Why your personal bank may not be the best lending choice

By Dawn Papandrea

When planning a vacation, most people take time to compare flights, hotel deals, read reviews and conduct other research before they book. Why should you treat researching a personal loan any differently? Yet many borrowers only explore options with their banking institution.

“The best starting point is your bank because they know you, and they can throw terms and rates at you,” says Paul Tarins, president and founder of Sovereign Retirement Solution in Winter Park, Florida. But it’s key to use your bank as exactly that — a starting point. In other words, don’t just automatically go with what your bank offers — use that information as a comparison point to see if you can find a better deal. Often, you can. “Lending institutions are competing for your business,” says Tarins.image bank 032216

Whether it’s another bank in your area or some other type of lender, do a little digging before you commit to a loan. Here are six steps for loan shopping beyond just contacting your own bank:

  1. Know where you stand

Before you can shop loans, you need to get a sense of your financial situation. “Consumers should obtain a copy of their credit report once per year for free from each of the three credit bureaus to know what’s going on,” says Diedre Davis, vice president of marketing and communications from MSU Federal Credit Union, a university-based credit union that services hundreds of organizations in Michigan. You can do that at AnnualCreditReport.com. That way, you can approach a loan officer knowing what sort of credit you’re working with. “It’s a great way to start a conversation,” Davis says. Obviously, the stronger your credit, the more options and negotiation power you’ll have.

Also, you can get your credit scores for about $20 each at MyFICO.com. Some credit cards also provide scores for free, so check your plastic’s offers as well. On a scale of 300-850, a score of 760 and above is typically considered excellent.

  1. Consider a credit union

“Banks’ organizational setup is that they are for-profit and have shareholders that run the institution, whereas a credit union is owned by all of its members,” explains Davis. “That sometimes leads to the ability to be more flexible and offer lower fees/rates on loans,” she adds.

  1. Look online

In addition, some lending companies called peer-to-peer (P2P) lenders are in a position to offer more competitive rates and terms because they pool risk among many borrowers. “They lend money to a lot of people and can share risk, so rates are less expensive,” says Tarins.

image kid with bank 032216If you go this route, just be careful. “There might be an entity posing as a lender, and it might be a scam,” says Davis. She recommends checking with the Better Business Bureau to make sure you’re dealing with a reputable organization. Another thing to look for is contact information, and the ability to call a number and ask questions to a live person, says Tarins.

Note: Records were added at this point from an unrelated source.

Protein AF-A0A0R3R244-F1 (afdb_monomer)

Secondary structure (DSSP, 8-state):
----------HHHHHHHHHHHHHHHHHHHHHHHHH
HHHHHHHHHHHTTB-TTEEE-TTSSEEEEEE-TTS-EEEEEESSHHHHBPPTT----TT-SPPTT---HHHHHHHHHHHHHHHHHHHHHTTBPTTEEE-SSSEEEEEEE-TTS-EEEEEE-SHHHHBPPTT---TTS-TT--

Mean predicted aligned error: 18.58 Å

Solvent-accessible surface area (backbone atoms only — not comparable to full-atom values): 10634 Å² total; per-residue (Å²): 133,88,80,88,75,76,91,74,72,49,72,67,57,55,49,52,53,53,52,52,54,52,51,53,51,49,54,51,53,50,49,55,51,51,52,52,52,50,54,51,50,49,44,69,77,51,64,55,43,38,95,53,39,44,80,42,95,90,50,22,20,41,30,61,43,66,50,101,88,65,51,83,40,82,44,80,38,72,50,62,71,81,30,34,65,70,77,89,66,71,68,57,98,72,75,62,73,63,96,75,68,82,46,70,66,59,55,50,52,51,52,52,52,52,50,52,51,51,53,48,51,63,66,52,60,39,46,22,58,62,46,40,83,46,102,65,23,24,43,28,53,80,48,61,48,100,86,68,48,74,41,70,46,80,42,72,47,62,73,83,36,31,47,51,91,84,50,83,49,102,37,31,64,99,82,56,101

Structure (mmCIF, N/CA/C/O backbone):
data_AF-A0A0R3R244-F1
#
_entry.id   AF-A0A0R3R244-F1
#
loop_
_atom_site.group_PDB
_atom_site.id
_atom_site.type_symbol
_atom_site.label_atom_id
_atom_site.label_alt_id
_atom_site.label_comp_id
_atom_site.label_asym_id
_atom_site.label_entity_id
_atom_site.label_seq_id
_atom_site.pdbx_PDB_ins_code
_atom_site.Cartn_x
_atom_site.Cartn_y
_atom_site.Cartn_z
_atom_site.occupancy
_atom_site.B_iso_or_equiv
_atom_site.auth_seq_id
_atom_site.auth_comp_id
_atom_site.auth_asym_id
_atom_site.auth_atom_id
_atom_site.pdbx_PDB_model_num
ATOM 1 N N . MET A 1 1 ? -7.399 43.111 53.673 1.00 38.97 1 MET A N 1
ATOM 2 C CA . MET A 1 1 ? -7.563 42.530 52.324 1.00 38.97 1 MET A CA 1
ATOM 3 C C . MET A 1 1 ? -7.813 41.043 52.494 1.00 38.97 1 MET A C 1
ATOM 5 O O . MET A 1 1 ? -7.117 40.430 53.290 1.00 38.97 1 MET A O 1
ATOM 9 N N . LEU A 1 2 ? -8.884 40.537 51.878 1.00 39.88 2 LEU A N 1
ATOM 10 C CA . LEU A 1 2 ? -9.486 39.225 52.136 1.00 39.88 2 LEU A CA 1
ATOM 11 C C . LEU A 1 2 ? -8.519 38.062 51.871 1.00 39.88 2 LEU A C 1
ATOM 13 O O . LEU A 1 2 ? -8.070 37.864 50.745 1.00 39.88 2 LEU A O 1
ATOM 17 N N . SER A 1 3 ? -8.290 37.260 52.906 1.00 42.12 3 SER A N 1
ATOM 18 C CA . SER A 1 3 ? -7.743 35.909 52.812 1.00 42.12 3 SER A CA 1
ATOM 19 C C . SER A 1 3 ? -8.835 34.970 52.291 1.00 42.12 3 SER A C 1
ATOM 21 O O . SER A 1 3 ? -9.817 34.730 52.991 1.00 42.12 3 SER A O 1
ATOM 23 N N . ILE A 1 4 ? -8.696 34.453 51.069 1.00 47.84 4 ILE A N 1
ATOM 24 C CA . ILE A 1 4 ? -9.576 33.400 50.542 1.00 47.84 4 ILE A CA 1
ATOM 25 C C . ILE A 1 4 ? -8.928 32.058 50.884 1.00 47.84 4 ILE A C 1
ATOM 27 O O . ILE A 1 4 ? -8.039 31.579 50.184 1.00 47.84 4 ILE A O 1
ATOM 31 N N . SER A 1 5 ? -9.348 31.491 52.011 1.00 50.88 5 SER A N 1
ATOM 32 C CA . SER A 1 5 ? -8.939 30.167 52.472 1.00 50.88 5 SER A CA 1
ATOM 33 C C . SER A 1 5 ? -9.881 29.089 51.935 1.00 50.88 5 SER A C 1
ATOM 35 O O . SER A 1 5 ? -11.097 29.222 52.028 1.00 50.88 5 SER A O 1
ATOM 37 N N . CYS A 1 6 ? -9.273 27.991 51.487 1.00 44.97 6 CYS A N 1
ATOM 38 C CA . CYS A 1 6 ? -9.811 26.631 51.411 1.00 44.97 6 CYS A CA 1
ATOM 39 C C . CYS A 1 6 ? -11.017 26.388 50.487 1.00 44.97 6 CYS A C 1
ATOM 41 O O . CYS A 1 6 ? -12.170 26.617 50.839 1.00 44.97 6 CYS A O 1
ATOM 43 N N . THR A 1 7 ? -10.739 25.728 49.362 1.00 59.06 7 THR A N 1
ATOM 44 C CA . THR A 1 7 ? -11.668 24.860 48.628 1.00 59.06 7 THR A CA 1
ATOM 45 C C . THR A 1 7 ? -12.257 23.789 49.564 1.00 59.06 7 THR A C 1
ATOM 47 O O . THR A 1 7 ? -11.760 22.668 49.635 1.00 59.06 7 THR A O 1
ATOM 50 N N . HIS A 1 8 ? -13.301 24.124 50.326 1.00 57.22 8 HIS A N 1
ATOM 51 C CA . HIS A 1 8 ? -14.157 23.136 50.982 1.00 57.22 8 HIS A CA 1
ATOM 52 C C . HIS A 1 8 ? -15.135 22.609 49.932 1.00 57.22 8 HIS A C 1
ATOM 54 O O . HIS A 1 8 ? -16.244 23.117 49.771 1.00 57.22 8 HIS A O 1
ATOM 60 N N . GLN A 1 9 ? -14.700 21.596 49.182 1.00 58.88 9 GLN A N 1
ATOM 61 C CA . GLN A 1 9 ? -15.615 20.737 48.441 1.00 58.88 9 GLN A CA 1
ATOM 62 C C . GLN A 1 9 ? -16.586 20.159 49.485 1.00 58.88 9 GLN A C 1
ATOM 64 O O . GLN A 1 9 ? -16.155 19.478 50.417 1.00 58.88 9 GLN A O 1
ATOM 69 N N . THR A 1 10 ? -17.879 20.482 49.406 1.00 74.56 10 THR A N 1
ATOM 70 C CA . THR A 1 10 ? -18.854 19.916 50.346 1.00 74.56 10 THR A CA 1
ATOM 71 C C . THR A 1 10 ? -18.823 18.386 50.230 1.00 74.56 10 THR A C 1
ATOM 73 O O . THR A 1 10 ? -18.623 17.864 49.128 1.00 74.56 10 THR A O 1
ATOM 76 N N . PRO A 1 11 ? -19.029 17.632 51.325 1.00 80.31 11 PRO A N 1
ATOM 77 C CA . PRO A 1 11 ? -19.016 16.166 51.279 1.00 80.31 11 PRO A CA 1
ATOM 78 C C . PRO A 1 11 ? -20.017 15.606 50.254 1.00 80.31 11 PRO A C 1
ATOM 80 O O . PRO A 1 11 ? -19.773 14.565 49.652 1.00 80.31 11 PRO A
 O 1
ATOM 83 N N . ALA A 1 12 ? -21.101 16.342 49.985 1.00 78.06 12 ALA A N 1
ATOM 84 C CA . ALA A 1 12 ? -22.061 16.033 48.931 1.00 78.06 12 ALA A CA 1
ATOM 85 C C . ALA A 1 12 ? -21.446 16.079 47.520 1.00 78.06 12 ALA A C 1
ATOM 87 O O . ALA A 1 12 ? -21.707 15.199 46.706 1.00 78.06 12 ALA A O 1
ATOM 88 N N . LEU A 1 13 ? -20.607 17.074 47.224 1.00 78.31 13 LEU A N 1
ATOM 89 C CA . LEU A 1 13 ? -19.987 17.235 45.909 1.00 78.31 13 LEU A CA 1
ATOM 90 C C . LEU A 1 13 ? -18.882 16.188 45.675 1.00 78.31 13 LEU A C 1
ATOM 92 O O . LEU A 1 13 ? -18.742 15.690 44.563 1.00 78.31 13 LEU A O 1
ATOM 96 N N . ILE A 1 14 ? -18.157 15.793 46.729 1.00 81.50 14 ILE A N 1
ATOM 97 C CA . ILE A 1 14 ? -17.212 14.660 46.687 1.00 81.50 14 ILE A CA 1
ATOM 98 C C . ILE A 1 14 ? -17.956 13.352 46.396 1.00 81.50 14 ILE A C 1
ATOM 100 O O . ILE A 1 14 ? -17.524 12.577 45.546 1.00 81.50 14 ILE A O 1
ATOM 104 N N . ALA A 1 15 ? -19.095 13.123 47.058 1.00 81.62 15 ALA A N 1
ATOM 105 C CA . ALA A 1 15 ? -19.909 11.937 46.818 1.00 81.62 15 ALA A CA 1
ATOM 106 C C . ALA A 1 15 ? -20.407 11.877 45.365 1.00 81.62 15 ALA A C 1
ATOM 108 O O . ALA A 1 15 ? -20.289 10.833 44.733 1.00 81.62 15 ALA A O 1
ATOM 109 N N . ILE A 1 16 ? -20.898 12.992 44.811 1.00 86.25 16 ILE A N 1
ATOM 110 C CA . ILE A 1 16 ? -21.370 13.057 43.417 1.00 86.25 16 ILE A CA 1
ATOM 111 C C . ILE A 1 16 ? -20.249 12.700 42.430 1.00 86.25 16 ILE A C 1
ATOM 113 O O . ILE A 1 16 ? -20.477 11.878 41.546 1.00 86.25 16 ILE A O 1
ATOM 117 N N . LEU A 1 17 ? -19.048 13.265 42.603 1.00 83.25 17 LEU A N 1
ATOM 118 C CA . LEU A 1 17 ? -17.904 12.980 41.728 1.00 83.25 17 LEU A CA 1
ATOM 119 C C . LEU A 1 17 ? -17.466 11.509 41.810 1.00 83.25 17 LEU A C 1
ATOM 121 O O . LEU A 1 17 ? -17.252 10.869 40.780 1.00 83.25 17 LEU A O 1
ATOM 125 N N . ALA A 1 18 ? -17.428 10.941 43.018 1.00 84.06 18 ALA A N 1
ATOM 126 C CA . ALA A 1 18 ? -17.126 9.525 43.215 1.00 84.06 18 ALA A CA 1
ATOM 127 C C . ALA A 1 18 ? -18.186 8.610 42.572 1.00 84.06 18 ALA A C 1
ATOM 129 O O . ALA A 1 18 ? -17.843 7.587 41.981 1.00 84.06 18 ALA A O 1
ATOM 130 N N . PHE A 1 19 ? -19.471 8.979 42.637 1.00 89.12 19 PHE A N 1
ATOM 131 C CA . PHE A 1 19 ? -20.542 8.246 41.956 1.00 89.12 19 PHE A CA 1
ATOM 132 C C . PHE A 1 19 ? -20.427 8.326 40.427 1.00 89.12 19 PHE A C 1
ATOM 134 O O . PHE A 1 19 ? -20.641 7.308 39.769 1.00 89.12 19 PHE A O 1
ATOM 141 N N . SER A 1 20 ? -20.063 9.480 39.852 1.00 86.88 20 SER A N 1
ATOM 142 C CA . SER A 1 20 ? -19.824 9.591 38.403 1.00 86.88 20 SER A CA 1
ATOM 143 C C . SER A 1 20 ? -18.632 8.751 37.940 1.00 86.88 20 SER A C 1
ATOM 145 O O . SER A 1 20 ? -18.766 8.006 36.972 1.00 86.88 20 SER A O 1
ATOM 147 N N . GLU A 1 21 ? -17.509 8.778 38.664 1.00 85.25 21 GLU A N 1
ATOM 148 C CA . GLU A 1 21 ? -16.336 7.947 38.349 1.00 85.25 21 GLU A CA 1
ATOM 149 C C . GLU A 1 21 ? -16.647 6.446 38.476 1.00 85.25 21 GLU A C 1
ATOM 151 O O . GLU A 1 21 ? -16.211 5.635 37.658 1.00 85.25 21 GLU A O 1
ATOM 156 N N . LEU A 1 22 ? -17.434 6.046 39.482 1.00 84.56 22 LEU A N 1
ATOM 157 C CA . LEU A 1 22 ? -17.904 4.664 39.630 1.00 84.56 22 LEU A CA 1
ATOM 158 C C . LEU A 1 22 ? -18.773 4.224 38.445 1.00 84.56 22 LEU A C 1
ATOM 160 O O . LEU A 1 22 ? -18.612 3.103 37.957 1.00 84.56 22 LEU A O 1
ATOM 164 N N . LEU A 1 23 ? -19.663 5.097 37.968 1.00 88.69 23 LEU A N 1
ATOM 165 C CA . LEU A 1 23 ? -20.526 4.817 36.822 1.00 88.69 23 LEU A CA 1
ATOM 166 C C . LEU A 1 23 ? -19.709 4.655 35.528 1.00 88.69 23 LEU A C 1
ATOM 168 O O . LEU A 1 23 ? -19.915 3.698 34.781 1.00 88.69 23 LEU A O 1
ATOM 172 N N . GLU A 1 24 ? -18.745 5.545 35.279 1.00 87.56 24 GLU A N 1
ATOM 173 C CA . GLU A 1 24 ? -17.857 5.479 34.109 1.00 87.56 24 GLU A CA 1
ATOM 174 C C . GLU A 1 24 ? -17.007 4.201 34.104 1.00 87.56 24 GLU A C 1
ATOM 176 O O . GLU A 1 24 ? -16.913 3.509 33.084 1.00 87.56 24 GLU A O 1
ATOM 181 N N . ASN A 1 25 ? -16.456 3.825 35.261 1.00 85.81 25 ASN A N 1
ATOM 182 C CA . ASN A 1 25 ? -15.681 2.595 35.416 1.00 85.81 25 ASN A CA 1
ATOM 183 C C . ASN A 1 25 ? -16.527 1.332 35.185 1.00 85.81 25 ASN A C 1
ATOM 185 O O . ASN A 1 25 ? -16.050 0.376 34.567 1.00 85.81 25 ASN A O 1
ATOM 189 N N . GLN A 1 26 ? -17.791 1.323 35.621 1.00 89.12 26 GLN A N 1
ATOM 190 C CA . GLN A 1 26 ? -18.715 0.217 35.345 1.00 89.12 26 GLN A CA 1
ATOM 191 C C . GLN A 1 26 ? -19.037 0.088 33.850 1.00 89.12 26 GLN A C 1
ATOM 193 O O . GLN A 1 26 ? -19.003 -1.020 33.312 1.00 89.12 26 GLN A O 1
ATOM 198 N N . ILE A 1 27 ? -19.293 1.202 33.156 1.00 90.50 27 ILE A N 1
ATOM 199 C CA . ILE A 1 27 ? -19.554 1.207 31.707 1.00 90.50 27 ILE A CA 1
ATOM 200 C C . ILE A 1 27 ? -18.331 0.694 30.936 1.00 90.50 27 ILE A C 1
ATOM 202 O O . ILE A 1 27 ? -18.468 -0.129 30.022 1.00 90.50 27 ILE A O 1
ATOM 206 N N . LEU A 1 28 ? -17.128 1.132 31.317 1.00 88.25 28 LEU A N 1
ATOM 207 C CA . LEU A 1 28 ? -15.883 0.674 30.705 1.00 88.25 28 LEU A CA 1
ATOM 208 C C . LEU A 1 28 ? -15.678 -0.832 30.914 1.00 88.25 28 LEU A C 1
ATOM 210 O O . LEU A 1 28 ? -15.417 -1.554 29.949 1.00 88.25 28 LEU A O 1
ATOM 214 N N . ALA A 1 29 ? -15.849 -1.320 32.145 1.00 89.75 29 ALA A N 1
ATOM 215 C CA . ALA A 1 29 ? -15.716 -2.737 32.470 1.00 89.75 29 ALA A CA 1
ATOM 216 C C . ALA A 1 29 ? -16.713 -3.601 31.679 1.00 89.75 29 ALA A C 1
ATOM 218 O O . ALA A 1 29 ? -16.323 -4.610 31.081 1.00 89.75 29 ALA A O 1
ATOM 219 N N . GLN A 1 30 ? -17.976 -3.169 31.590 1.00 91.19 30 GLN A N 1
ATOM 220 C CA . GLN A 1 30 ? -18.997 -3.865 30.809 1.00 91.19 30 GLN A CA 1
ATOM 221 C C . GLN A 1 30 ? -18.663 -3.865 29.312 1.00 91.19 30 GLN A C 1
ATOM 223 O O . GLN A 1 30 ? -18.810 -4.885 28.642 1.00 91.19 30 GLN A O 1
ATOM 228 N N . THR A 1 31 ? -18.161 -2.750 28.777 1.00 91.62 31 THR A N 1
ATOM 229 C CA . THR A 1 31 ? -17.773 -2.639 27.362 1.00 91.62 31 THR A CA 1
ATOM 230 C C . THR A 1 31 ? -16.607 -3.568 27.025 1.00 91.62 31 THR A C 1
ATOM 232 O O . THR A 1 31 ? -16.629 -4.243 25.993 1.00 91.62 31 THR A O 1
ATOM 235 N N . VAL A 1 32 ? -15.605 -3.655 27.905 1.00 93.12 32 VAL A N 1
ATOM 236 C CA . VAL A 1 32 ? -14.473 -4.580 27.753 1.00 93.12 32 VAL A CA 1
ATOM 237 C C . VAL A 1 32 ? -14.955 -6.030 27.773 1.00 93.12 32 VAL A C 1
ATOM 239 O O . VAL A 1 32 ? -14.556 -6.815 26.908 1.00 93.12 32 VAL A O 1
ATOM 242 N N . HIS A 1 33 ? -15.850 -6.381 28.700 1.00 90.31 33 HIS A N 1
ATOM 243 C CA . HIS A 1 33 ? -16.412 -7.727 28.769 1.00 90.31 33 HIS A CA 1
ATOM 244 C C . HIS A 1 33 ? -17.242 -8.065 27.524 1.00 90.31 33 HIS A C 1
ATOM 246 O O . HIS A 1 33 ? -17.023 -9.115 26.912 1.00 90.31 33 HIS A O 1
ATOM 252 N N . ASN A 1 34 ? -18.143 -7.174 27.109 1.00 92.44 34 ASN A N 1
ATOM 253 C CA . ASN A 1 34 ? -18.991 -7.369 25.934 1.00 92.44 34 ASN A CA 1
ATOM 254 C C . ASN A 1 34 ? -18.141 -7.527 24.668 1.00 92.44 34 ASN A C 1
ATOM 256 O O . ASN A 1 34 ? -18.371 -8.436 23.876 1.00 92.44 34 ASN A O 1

  1. Do just the right amount of legwork

“At a minimum, look at three different institutions to make sure you’re comparing apples to apples,” says Davis.

There is such a thing as overshopping, though. Remember, if you start submitting applications all over town, these institutions will keep pulling your credit file, and these hard inquiries could temporarily ding your credit score. “That can potentially send your credit score on a downward trend,” says Tarins. Unfortunately, even a slight drop in credit score can put you into a less favorable category that results in a higher interest rate when you do decide to move forward. The credit bureaus do recognize that similar inquiries in a certain timeframe constitutes shopping around, but the parameters vary.

P2P lenders lend money to a lot of people and can share risk, so rates are less expensive.

Note that FICO doesn’t ding your account for hard pulls for a mortgage, auto or student loan if you find a loan within 30 days.

Your best bet is to look into a few loan options, but only actually put through applications with the one or two lenders who make your short list.

  1. Compare offers

Be sure you consider all factors including interest rate, terms, origination costs, promotional periods and fees. “Be diligent in knowing what you’re looking at, and don’t be afraid to take an offer to another institution and ask them to tell you how they compare,” says Davis.

  1. Start a lender relationship

Once you decide which lending institution has the best offer for your needs, schedule a call or make an in-person appointment to go over any lingering questions. “Let the institution know the purpose of the money so they can guide you as to what the best option might be,” says Davis. For instance, she explains, you might think you need a personal loan, but what you really need is $2,000 to take a trip to see your sick grandma, and you can tap into another solution, such as pulling equity out of an automobile you paid for. Having open conversations can help you choose the best loan for you.

When considering a loan, banks do have great products for very specific types of borrowers, says Tarins. “If you fit into that box, you can get a great deal,” he says. If not, exploring other options might just offer you a better payoff.